Vielleicht hat ja jemand einen Ratschlag, was man beachten sollte. Meine Gasfeuerungsplatine bleibt weiterhin vorhanden. Ansonsten habe ich nur Wasserventile und Schalter.

MfG
Shelby


----------



## Ludewig (3 November 2009)

Schöne Idee, es darf nur nichts schief gehen. Dürfte sonst vor Gericht als grob fahrlässig durchgehen. Oder du machst einen Doku-Aufwand, der größer ist als ein aktuelles und evtl. sparsameres Neugerät.


----------



## MSB (3 November 2009)

@Ludewig
Solange der Feuerungsteil, also das Ding was die Flamme zündet, Gas freigibt etc. so bleibt wies
jetzt ist, ist das weder Fahrlässig noch in irgend einer weise gefährlich.
Insofern sehe ich kein grundsätzliches Problem darin.
Im Idealfall müssen exakt 2 Sachen gemacht werden: Spannungsversorgung dieser Platine,
1 Kontakt / Ausgang als Start-Anforderung für den Brenner.

Der Rest ist verhältnismäßig simple 2 / 3-Punkt Regelungstechnik (geht natürlich auch aufwändiger).

Mfg
Manuel


----------



## Shelby (8 November 2009)

Nabend,
ich hab das Programm fertig. Nun muss ich nur noch die Leitungsverlegung und Verdrahtung ändern. Wenn ich mit allem fertig bin mach ich mal ein paar Fotos, falls es hier jemanden interessiert?!

MfG
Shelby


----------



## Anaconda55 (13 November 2009)

Also mich interessierts !!!


----------



## Shelby (14 November 2009)

Nabend,
so, ich hab nun alles fertig und die Anlage läuft.
Ich hab mir zwei JUMO cTRON eingebaut. 
Hab mal die Begrifflichkeiten der Parameter rausgesucht.

*Was versteht man unter Proportionalbereich (Pb1, Pb2)?*

 Bei einem reinen Proportionalregler (P-Regler) verhält sich die Stellgröße (Reglerausgang Y), innerhalb des Proportionalbereiches (Xp), proportional zur Regelabweichung. Über den Proportionalbereich lässt sich die Verstärkung des Reglers an die Regelstrecke anpassen. Wird ein kleiner Proportionalbereich gewählt, so reicht schon eine kleine Regelabweichung aus, um 100 % Stellgrad zu erreichen, d. h. die Verstärkung nimmt mit kleinerem Proportionalbereich (Xp) zu. Der Regler reagiert bei kleinem Proportionalbereich schneller und heftiger. Ein zu kleiner Proportionalbereich führt zum Schwingen des Regelkreises. Eine Veränderung des Proportionalbereiches verändert in gleichem Maß auch das I- und D-Verhalten eines PID-Reglers.

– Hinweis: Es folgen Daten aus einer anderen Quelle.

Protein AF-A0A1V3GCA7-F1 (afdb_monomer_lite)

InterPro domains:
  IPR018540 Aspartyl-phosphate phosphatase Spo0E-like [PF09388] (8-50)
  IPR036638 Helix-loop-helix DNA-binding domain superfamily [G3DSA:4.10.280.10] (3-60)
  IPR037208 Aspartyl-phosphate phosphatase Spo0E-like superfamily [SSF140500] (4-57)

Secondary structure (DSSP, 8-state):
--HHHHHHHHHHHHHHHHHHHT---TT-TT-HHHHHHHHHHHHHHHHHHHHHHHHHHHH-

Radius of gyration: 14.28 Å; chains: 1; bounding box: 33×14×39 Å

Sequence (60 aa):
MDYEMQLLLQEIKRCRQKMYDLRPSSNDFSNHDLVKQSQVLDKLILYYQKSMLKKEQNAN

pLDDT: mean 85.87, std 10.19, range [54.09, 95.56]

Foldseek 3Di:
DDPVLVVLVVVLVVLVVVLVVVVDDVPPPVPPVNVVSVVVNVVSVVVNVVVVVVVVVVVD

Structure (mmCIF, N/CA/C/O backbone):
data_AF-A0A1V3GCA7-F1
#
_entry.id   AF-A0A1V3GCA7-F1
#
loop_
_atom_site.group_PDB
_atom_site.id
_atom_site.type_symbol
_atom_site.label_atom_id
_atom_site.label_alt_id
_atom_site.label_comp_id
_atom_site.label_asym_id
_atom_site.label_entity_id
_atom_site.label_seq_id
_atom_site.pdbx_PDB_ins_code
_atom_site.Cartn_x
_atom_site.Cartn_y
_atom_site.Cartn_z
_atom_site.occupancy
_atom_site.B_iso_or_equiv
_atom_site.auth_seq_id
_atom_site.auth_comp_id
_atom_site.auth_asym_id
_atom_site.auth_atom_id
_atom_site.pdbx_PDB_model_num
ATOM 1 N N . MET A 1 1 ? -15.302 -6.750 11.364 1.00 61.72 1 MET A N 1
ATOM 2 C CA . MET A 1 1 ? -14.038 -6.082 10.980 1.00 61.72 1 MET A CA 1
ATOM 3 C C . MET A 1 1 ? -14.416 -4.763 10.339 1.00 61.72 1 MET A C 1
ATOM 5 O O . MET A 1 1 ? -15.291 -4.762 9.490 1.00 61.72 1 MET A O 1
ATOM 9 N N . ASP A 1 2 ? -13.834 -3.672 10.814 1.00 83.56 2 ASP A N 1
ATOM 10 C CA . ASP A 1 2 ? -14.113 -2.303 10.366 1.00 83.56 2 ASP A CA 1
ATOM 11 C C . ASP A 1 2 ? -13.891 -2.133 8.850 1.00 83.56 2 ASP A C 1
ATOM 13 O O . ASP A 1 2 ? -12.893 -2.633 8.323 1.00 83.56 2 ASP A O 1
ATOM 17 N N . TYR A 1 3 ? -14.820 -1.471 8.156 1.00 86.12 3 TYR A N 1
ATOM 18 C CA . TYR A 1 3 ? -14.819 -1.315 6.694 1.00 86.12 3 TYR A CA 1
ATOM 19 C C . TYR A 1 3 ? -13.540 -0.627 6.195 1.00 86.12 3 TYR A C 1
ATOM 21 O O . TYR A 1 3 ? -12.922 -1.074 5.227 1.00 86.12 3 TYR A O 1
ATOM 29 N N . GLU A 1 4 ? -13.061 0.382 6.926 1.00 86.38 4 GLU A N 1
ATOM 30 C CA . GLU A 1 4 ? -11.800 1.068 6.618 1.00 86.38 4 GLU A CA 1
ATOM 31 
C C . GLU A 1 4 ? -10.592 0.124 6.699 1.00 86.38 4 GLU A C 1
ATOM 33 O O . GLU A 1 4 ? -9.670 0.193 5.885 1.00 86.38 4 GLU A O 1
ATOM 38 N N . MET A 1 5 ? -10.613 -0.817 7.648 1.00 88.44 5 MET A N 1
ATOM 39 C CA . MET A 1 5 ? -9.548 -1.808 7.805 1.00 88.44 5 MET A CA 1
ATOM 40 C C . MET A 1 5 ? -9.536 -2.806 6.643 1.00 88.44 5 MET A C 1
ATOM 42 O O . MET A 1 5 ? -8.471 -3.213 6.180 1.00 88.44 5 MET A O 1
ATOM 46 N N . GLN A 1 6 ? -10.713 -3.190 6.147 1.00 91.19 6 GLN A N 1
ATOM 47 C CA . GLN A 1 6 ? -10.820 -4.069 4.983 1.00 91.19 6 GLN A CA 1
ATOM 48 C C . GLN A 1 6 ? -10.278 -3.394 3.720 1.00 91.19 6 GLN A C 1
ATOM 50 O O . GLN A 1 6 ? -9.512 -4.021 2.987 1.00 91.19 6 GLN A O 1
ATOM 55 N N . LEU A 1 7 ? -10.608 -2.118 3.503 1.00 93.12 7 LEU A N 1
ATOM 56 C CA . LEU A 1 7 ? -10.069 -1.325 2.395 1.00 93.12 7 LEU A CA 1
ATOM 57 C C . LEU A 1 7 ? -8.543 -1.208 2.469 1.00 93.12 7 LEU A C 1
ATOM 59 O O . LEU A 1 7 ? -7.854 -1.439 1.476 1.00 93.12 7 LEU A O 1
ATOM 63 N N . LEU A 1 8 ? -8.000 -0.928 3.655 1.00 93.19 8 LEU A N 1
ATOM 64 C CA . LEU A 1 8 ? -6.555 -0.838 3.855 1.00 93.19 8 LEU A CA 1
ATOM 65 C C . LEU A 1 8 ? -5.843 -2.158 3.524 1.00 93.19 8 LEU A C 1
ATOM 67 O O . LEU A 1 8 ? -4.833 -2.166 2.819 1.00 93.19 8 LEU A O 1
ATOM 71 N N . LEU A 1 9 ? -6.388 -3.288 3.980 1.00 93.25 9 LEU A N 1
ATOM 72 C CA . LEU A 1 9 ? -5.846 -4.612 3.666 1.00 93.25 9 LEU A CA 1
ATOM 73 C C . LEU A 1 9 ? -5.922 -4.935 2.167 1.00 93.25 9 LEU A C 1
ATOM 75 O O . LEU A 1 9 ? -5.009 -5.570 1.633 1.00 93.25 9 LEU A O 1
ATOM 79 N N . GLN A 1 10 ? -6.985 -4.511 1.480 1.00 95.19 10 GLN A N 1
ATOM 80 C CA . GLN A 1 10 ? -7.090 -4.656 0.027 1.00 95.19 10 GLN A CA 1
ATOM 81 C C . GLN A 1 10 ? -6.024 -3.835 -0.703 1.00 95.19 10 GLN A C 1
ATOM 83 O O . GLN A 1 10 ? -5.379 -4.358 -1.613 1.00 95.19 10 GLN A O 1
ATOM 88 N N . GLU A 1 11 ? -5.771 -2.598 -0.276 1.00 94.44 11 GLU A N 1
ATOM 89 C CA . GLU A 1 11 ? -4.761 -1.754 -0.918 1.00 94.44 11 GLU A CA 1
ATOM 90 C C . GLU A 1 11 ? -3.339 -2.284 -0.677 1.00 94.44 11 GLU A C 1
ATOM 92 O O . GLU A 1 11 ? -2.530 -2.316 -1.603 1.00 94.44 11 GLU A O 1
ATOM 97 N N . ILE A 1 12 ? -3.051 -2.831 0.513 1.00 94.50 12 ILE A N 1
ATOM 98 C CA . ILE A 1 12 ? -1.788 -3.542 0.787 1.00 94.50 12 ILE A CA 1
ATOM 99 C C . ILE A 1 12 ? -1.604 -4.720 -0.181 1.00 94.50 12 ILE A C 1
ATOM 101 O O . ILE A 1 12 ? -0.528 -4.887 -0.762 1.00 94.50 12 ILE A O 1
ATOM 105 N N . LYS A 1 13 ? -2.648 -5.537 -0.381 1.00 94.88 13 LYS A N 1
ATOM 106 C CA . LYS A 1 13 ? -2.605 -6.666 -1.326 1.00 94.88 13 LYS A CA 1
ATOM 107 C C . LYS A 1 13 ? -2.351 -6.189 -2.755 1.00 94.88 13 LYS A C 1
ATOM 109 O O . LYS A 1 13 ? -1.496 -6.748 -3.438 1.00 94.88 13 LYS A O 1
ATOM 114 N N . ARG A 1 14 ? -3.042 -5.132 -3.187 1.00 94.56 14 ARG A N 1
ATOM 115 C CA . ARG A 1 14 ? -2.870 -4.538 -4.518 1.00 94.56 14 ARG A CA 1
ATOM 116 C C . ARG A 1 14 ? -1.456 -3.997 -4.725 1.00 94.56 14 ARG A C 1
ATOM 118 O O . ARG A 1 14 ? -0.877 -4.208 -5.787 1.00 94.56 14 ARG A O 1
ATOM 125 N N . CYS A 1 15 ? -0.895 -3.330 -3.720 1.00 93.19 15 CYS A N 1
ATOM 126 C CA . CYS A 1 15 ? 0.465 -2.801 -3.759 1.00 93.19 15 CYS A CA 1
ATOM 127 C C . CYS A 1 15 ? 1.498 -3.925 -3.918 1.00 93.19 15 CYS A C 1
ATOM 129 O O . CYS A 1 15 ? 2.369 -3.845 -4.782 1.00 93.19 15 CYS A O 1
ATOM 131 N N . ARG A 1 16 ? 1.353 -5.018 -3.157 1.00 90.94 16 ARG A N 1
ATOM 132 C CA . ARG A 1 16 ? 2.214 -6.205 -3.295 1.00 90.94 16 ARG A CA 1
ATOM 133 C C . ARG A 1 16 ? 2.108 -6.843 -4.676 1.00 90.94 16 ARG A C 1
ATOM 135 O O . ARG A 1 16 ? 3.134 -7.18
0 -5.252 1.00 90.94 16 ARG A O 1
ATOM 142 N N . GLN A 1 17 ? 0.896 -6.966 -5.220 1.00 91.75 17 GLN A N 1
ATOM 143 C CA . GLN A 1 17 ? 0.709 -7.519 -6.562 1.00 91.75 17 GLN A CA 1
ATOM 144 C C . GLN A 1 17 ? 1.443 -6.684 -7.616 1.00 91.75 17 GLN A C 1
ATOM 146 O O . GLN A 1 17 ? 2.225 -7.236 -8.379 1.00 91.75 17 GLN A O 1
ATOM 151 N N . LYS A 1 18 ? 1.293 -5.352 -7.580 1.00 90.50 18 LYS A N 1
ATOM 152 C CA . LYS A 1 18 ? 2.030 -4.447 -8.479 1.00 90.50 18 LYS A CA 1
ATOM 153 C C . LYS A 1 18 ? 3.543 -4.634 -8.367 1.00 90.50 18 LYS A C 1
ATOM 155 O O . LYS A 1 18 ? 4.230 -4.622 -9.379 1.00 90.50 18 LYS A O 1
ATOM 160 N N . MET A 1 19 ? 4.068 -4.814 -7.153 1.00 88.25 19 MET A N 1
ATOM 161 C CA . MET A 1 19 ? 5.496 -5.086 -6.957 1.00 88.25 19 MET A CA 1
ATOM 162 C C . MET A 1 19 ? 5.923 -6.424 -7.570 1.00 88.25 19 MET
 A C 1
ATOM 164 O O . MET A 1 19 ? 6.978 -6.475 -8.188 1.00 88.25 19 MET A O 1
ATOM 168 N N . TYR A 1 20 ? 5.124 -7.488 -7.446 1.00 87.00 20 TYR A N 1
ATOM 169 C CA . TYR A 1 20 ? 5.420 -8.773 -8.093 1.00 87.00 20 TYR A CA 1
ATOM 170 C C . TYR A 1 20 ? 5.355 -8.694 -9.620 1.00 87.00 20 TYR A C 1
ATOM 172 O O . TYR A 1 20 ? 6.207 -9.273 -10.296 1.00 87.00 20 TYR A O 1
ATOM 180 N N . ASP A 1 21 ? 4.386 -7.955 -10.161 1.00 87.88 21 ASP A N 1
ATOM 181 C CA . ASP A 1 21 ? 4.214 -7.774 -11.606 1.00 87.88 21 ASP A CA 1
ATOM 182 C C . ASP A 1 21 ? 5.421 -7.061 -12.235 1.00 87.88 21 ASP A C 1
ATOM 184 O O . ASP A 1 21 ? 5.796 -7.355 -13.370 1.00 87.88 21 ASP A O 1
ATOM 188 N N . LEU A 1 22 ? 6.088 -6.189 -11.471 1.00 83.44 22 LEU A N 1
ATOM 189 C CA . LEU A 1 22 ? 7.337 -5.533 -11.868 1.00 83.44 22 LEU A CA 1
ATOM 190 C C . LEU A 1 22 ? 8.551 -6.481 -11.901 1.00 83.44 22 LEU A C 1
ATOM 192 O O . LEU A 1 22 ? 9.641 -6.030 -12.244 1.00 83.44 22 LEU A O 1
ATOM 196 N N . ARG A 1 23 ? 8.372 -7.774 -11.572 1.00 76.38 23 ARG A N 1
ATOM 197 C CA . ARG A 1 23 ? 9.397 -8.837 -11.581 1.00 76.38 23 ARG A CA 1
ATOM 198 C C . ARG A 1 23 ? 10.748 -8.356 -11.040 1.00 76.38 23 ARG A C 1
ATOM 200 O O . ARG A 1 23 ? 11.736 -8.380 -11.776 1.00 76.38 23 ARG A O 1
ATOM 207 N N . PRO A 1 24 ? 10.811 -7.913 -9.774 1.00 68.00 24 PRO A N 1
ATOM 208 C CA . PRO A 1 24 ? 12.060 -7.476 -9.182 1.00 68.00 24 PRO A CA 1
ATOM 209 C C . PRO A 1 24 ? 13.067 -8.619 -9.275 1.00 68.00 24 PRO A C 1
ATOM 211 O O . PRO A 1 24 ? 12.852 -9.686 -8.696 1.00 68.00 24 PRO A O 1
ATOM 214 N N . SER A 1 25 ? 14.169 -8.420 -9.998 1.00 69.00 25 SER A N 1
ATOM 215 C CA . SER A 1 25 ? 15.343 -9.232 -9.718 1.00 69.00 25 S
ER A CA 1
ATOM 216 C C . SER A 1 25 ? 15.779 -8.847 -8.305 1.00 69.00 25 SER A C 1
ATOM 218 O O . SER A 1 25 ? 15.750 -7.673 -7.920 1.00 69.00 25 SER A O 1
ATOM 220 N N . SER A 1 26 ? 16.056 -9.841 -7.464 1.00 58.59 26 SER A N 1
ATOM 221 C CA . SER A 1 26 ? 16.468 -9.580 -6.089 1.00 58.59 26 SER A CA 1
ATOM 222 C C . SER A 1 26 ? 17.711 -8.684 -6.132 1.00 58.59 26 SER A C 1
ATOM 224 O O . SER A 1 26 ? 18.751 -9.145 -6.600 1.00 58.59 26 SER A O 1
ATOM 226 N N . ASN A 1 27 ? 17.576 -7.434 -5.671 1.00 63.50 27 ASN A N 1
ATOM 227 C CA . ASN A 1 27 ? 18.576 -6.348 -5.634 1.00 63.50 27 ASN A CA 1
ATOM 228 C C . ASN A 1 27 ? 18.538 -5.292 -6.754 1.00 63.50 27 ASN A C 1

 Wenn der *Proportionalbereich* auf *Null* eingestellt wurde, ist die Reglerstruktur nicht wirksam. Dies bedeutet, der Regler arbeitet als reiner Grenzkontakt. Die eingestellte Hysterese, bzw. Schaltdifferenz ist wirksam, die Einstellungen für Vorhaltezeit und Nachstellzeit werden dagegen nicht berücksichtigt. 
 Bei allen Reglerarten, außer dem Dreipunktregler, ist nur der Proportionalbereich Xp1 relevant. Nur beim Dreipunktregler sind, für die beiden Wirkrichtungen, getrennte Einstellungen für den Proportionalbereich notwendig (z. B. Xp1 für Heizen und Xp2 für Kühlen).

*Was versteht man unter Vorhaltezeit (dt)?*

Über die Vorhaltezeit wird die Intensität des D-Anteils (Differentieller Anteil) eingestellt. Der D-Anteil eines Reglers, mit PID oder PD-Struktur, reagiert auf die Änderungsgeschwindigkeit des Istwertes.
Beim Anfahren an den Sollwert "bremst" der D-Anteil und kann damit ein Überschwingen der Regelgröße über den Sollwert vermeiden.
Im Prinzip hat der D-Anteil folgende Auswirkungen:
Sobald sich die Regelgröße verändert, wirkt der D-Anteil dieser Änderung entgegen.
Für einen Regler mit einem inversen Wirksinn (also z. B. Heizen) würde dies beispielsweise bedeuten:
 

verkleinert sich die Regelgröße aufgrund einer     Störung in der Regelstrecke, bildet der D-Anteil einen positiven     Stellgrad, welche der Verkleinerung der Regelgröße entgegen wirkt.      
vergrößert sich die Regelgröße aufgrund     einer Störung in der Regelstrecke, bildet der D-Anteil einen     negativen Stellgrad, welche der Vergrößerung der Regelgröße     entgegen wirkt.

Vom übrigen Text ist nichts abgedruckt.